Could you set down, exactly as they stand, only the lines from the one containing "ATOM 107 C C" through the end of the listing?

DATA FOR REVIEW ->
● ● ● ● ●
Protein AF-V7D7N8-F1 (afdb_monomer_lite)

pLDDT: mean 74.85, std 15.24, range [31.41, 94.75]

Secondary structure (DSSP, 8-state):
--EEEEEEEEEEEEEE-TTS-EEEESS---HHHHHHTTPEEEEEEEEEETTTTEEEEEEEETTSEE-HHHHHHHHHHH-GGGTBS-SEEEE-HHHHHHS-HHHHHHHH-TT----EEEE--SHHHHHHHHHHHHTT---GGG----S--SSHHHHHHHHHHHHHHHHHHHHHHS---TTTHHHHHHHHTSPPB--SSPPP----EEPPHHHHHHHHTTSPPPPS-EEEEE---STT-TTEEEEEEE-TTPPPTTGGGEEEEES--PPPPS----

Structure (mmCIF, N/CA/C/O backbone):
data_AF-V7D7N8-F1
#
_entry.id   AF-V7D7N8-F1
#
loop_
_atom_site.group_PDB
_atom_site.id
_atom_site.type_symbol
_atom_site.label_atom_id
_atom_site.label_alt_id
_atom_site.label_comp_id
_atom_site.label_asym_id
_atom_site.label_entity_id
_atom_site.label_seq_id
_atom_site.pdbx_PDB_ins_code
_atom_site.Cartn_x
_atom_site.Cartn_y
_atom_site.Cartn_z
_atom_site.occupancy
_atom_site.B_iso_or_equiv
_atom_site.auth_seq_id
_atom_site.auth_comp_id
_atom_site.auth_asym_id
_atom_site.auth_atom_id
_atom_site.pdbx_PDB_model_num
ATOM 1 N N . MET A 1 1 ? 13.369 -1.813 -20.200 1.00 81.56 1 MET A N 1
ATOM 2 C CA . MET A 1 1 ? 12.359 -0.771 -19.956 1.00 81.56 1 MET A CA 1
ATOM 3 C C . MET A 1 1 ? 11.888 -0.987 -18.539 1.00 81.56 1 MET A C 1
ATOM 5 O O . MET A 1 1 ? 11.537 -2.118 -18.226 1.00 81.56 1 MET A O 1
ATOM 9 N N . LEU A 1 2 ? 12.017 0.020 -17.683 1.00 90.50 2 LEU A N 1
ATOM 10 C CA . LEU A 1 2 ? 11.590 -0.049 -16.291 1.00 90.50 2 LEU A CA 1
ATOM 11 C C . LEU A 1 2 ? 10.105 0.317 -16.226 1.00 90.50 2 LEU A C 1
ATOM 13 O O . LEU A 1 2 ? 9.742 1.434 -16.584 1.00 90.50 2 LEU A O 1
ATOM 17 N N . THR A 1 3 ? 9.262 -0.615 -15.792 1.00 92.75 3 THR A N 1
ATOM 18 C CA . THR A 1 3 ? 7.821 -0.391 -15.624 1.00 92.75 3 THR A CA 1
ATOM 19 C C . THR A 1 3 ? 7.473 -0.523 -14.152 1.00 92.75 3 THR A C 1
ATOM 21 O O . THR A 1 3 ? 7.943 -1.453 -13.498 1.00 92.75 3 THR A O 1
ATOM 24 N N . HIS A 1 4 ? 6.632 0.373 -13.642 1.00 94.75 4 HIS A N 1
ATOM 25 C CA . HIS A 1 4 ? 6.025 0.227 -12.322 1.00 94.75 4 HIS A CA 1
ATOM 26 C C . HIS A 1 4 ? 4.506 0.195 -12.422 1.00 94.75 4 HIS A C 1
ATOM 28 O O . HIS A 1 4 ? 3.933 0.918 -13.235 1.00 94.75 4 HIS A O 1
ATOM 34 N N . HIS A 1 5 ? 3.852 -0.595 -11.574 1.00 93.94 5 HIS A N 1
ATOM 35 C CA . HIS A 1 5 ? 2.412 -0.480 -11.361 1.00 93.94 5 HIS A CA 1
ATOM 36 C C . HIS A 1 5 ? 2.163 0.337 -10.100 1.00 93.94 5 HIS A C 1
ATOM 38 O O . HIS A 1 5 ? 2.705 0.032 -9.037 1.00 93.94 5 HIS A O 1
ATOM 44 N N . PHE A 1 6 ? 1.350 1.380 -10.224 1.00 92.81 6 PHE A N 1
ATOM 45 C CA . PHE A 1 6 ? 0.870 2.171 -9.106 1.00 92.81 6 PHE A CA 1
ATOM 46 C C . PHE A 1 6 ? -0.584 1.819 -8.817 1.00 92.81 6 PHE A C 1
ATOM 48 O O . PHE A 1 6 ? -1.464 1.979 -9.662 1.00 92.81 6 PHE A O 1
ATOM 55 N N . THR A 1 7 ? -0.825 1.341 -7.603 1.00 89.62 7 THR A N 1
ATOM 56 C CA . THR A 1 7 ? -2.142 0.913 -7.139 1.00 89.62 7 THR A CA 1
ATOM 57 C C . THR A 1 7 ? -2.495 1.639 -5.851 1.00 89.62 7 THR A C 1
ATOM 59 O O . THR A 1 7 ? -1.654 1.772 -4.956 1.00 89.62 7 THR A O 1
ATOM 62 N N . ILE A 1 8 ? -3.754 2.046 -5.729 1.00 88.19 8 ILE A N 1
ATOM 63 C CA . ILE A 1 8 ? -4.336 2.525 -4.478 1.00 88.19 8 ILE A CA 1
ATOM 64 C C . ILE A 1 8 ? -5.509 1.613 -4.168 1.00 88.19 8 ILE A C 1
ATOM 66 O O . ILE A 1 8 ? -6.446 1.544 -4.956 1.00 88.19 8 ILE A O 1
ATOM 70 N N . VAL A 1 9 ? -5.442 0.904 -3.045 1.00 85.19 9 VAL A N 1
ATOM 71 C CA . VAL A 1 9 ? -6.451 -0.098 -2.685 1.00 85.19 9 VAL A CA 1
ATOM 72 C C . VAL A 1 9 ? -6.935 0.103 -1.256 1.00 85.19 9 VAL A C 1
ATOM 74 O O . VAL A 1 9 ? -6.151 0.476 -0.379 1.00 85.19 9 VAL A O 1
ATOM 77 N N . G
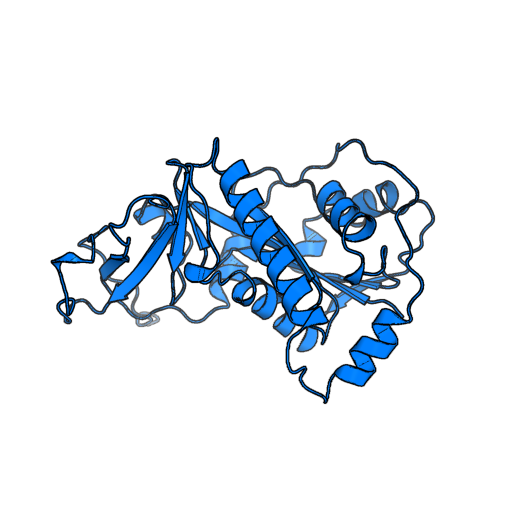LN A 1 10 ? -8.213 -0.182 -0.998 1.00 86.94 10 GLN A N 1
ATOM 78 C CA . GLN A 1 10 ? -8.685 -0.350 0.374 1.00 86.94 10 GLN A CA 1
ATOM 79 C C . GLN A 1 10 ? -8.215 -1.686 0.908 1.00 86.94 10 GLN A C 1
ATOM 81 O O . GLN A 1 10 ? -8.544 -2.732 0.359 1.00 86.94 10 GLN A O 1
ATOM 86 N N . HIS A 1 11 ? -7.475 -1.675 2.000 1.00 84.56 11 HIS A N 1
ATOM 87 C CA . HIS A 1 11 ? -6.992 -2.893 2.596 1.00 84.56 11 HIS A CA 1
ATOM 88 C C . HIS A 1 11 ? -8.147 -3.768 3.092 1.00 84.56 11 HIS A C 1
ATOM 90 O O . HIS A 1 11 ? -8.954 -3.332 3.907 1.00 84.56 11 HIS A O 1
ATOM 96 N N . LYS A 1 12 ? -8.197 -5.019 2.622 1.00 79.44 12 LYS A N 1
ATOM 97 C CA . LYS A 1 12 ? -9.206 -5.994 3.059 1.00 79.44 12 LYS A CA 1
ATOM 98 C C . LYS A 1 12 ? -8.913 -6.581 4.430 1.00 79.44 12 LYS A C 1
ATOM 100 O O . LYS A 1 12 ? -9.837 -6.861 5.172 1.00 79.44 12 LYS A O 1
ATOM 105 N N . TYR A 1 13 ? -7.637 -6.759 4.761 1.00 80.56 13 TYR A N 1
ATOM 106 C CA . TYR A 1 13 ? -7.210 -7.476 5.963 1.00 80.56 13 TYR A CA 1
ATOM 107 C C . TYR A 1 13 ? -6.693 -6.576 7.070 1.00 80.56 13 TYR A C 1
ATOM 109 O O . TYR A 1 13 ? -6.229 -7.103 8.059 1.00 80.56 13 TYR A O 1
ATOM 117 N N . LEU A 1 14 ? -6.666 -5.253 6.904 1.00 86.56 14 LEU A N 1
ATOM 118 C CA . LEU A 1 14 ? -5.997 -4.363 7.853 1.00 86.56 14 LEU A CA 1
ATOM 119 C C . LEU A 1 14 ? -6.893 -3.170 8.127 1.00 86.56 14 LEU A C 1
ATOM 121 O O . LEU A 1 14 ? -7.237 -2.415 7.220 1.00 86.56 14 LEU A O 1
ATOM 125 N N . PHE A 1 15 ? -7.214 -2.997 9.397 1.00 88.62 15 PHE A N 1
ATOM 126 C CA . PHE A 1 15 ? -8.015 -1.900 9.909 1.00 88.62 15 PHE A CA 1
● ● ● ● ●
SOLVED PROBLEM ->
ATOM 107 C C . TYR A 1 13 ? -6.693 -6.576 7.070 1.00 80.56 13 TYR A C 1
ATOM 109 O O . TYR A 1 13 ? -6.229 -7.103 8.059 1.00 80.56 13 TYR A O 1
ATOM 117 N N . LEU A 1 14 ? -6.666 -5.253 6.904 1.00 86.56 14 LEU A N 1
ATOM 118 C CA . LEU A 1 14 ? -5.997 -4.363 7.853 1.00 86.56 14 LEU A CA 1
ATOM 119 C C . LEU A 1 14 ? -6.893 -3.170 8.127 1.00 86.56 14 LEU A C 1
ATOM 121 O O . LEU A 1 14 ? -7.237 -2.415 7.220 1.00 86.56 14 LEU A O 1
ATOM 125 N N . PHE A 1 15 ? -7.214 -2.997 9.397 1.00 88.62 15 PHE A N 1
ATOM 126 C CA . PHE A 1 15 ? -8.015 -1.900 9.909 1.00 88.62 15 PHE A CA 1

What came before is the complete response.